Rencontre avec la Dr. Samina Ahmed, Directrice du programme Asie du Sud de l’ICG à Islamabad, animée par Olivier Weber (le Point/Asia Presse), Thomas Gayet (CCE, Lafarge) et F. Godement.
Le Balouchistan fournit 40% des besoins énergétiques du Pakistan, avec des réserves très importantes en gaz et en pétrole, dont on a encore du mal aujourd’hui à estimer l’étendue.
C’est pour Samina Ahmed le facteur principal qui explique la politique de contrôle par le centre menée par Islamabad au détriment de l’autonomie régionale. Ainsi, il s’agit d’un conflit politique autour de ressources et de droits, mais présenté aux étrangers comme un conflit entre un Etat et des structures tribales rebelles. Pour cette raison, le soutien au mouvement demandant plus d’autonomie en accord avec la Constitution du Pakistan dépasse les clivages ethniques dans la province; il est beaucoup plus large. Malheureusement, au Balouchistan, les seuls partenaires civils du régime de Musharraf sont les islamistes pachtounes, qui possèdent un autre agenda. Le général s’appuie sur le parti islamiste pachtoune Jamiat Ulema-e-Islam pour imposer son ordre à la province, en luttant contre les Baloutches, pourtant plus modérés. Il s’agit d’un choix politique qui contribue à l’instabilité en Afghanistan, et donc dans la région.
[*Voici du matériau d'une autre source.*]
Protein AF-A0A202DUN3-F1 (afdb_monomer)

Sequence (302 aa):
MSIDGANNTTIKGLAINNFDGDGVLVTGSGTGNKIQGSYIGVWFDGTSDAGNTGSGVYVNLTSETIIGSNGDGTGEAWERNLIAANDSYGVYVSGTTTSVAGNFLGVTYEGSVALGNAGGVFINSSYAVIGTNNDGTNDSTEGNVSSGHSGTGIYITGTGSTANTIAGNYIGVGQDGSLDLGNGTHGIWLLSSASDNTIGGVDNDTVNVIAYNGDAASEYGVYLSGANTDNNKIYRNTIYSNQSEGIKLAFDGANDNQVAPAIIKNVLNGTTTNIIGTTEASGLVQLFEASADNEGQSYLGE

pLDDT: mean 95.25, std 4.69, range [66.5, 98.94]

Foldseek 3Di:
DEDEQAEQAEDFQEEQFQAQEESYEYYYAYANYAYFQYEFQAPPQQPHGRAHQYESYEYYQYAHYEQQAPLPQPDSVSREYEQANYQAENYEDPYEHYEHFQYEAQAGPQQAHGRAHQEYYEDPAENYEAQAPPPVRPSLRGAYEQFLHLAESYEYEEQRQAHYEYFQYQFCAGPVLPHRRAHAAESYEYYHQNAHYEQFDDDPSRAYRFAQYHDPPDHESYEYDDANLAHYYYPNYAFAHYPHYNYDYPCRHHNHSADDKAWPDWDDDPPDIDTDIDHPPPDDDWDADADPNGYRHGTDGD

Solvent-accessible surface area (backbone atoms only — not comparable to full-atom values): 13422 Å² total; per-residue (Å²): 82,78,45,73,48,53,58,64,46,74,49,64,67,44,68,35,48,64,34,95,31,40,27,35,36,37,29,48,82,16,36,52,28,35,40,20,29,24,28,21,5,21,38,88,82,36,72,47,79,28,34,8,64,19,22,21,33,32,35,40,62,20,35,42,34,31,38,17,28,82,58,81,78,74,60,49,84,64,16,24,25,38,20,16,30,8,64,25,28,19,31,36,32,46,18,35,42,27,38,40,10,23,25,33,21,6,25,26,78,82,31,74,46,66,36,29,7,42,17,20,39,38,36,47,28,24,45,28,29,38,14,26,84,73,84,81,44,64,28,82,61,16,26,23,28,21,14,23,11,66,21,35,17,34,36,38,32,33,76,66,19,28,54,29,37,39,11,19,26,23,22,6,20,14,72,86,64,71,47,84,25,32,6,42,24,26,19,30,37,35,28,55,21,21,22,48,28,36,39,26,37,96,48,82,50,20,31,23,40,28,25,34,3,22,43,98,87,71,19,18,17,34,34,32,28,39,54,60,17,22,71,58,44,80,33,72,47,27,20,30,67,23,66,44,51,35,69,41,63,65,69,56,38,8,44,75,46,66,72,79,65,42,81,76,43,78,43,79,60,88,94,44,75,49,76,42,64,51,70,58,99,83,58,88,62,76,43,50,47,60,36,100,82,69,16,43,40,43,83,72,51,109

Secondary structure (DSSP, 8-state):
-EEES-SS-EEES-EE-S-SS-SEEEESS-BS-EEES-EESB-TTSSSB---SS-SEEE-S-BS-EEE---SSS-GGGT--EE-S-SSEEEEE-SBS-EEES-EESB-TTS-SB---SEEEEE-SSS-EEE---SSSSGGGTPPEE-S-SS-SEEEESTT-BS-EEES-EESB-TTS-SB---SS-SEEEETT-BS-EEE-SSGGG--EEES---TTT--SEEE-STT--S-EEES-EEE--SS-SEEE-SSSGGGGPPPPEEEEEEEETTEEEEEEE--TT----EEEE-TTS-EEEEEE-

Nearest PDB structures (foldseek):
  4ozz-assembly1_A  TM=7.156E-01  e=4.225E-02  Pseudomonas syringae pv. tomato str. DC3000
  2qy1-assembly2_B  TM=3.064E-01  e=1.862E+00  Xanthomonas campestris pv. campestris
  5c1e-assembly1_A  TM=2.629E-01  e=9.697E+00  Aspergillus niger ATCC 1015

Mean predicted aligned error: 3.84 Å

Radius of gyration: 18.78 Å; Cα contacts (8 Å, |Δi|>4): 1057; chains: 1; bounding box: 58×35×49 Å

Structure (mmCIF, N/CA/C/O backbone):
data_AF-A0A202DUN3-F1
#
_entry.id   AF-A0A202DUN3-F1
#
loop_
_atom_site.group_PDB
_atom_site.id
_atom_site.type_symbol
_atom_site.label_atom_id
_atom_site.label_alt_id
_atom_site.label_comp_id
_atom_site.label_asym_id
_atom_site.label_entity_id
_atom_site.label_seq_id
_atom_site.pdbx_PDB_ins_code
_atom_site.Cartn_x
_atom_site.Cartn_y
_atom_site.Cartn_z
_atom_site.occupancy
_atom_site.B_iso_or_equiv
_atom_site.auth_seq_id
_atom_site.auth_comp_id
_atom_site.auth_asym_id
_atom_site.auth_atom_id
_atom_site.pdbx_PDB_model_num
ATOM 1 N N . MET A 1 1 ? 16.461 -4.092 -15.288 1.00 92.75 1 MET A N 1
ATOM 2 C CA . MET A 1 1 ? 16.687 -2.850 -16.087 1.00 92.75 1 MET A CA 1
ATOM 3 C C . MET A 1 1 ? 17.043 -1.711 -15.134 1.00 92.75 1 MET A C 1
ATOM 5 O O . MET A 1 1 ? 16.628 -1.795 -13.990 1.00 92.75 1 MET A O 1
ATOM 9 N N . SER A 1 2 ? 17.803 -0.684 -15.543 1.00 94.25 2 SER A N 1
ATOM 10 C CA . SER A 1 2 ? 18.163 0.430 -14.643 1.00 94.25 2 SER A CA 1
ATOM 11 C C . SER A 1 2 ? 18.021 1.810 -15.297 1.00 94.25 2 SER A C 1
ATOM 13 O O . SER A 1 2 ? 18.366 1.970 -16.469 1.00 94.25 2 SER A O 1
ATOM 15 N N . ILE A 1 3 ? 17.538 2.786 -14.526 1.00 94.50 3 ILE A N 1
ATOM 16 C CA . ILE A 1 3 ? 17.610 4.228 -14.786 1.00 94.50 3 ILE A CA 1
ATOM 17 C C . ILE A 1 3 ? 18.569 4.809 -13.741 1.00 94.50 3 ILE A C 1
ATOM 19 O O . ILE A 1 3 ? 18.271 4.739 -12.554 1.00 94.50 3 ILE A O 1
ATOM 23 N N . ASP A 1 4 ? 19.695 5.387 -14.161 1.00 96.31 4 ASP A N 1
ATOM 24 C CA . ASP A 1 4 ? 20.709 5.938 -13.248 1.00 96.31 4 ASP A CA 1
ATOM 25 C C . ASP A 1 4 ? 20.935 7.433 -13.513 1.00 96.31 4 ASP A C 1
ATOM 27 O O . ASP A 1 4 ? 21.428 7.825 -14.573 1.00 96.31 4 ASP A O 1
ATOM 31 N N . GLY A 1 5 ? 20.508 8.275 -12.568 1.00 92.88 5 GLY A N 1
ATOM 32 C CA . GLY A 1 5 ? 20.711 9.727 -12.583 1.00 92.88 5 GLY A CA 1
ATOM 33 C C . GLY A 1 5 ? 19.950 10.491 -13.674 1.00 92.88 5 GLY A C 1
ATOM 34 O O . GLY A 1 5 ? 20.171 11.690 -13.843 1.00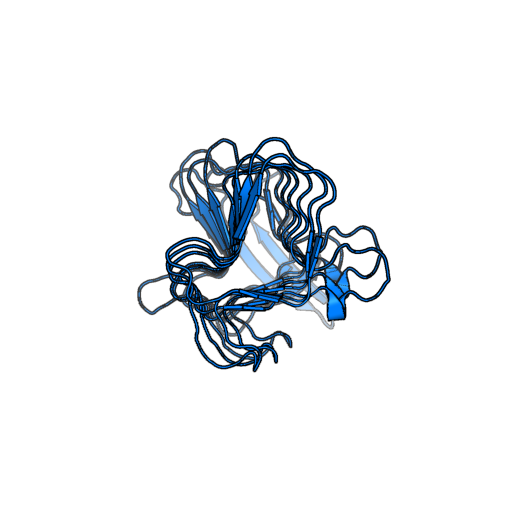 92.88 5 GLY A O 1
ATOM 35 N N . ALA A 1 6 ? 19.073 9.825 -14.427 1.00 94.56 6 ALA A N 1
ATOM 36 C CA . ALA A 1 6 ? 18.302 10.445 -15.499 1.00 94.56 6 ALA A CA 1
ATOM 37 C C . ALA A 1 6 ? 17.033 11.127 -14.972 1.00 94.56 6 ALA A C 1
ATOM 39 O O . ALA A 1 6 ? 16.411 10.652 -14.025 1.00 94.56 6 ALA A O 1
ATOM 40 N N . ASN A 1 7 ? 16.626 12.210 -15.634 1.00 96.62 7 ASN A N 1
ATOM 41 C CA . ASN A 1 7 ? 15.379 12.913 -15.344 1.00 96.62 7 ASN A CA 1
ATOM 42 C C . ASN A 1 7 ? 14.335 12.614 -16.419 1.00 96.62 7 ASN A C 1
ATOM 44 O O . ASN A 1 7 ? 14.690 12.485 -17.593 1.00 96.62 7 ASN A O 1
ATOM 48 N N . ASN A 1 8 ? 13.056 12.605 -16.043 1.00 96.19 8 ASN A N 1
ATOM 49 C CA . ASN A 1 8 ? 11.920 12.529 -16.967 1.00 96.19 8 ASN A CA 1
ATOM 50 C C . ASN A 1 8 ? 11.972 11.331 -17.932 1.00 96.19 8 ASN A C 1
ATOM 52 O O . ASN A 1 8 ? 11.496 11.408 -19.067 1.00 96.19 8 ASN A O 1
ATOM 56 N N . THR A 1 9 ? 12.574 10.218 -17.507 1.00 97.00 9 THR A N 1
ATOM 57 C CA . THR A 1 9 ? 12.593 8.986 -18.300 1.00 97.00 9 THR A CA 1
ATOM 58 C C . THR A 1 9 ? 11.284 8.241 -18.106 1.00 97.00 9 THR A C 1
ATOM 60 O O . THR A 1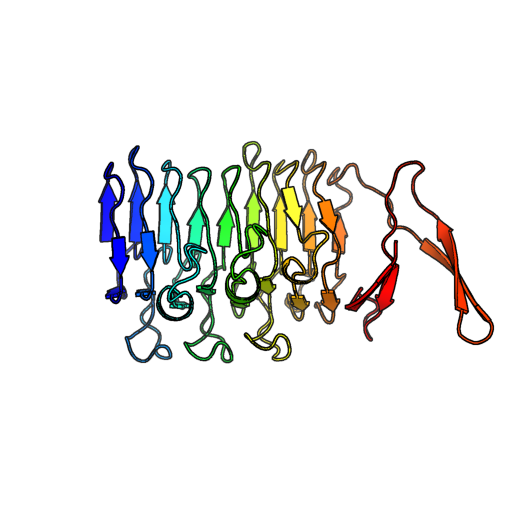 9 ? 10.790 8.145 -16.990 1.00 97.00 9 THR A O 1
ATOM 63 N N . THR A 1 10 ? 10.720 7.692 -19.181 1.00 96.81 10 THR A N 1
ATOM 64 C CA . THR A 1 10 ? 9.519 6.851 -19.112 1.00 96.81 10 THR A CA 1
ATOM 65 C C . THR A 1 10 ? 9.835 5.439 -19.593 1.00 96.81 10 THR A C 1
ATOM 67 O O . THR A 1 10 ? 10.257 5.252 -20.734 1.00 96.81 10 THR A O 1
ATOM 70 N N . ILE A 1 11 ? 9.600 4.446 -18.737 1.00 97.88 11 ILE A N 1
ATOM 71 C CA . ILE A 1 11 ? 9.508 3.030 -19.104 1.00 97.88 11 ILE A CA 1
ATOM 72 C C . ILE A 1 11 ? 8.024 2.711 -19.266 1.00 97.88 11 ILE A C 1
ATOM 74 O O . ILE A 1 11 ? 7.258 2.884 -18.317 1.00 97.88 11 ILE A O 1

En remarques introductives, François Godement souligne que le Balouchistan pourrait être une “bombe à retardement cachée” pour l’unité du Pakistan, comme pour la stabilité du régime d’Islamabad. Aujourd’hui, dans de nombreuses régions du Balouchistan (43% du territoire du Pakistan et 6% de sa population, essentiellement des tribus Baloutches et Pachtounes), la guerre fait rage. Cependant, ce conflit est méconnu; les zones de combats étant complètement interdites aux médias par l’armée, il n’existe que peu d’informations sur l’étendue des opérations militaires qui ont pourtant causé de nombreuses pertes civiles. Le 26 août 2006, l’assassinat par l’armée fédérale de Nawab Abkhar Khan Bugti, ex-gouverneur du Balouchistan et ex-Ministre de l’intérieur du Pakistan, considéré par Islamabad comme un chef rebelle, a signifié une escalade du conflit. Selon Samina Ahmed, ce meurtre a eu un impact énorme. Avant la mort de Bugti, les discours sécessionnistes étaient très peu nombreux au Balouchistan; le mouvement se concentrait sur la revendication de droits dans le cadre de l’Etat pakistanais. Aujourd’hui, l’indépendantisme gagne du terrain. Causé par la rage, il pourrait être, selon Samina Ahmed, facilement contenu par une politique prenant plus en compte les intérêts de la population de la province. Pour cela, il est absolument nécessaire que le conflit soit compris par toutes les parties comme un conflit politique, et non comme un conflit tribal.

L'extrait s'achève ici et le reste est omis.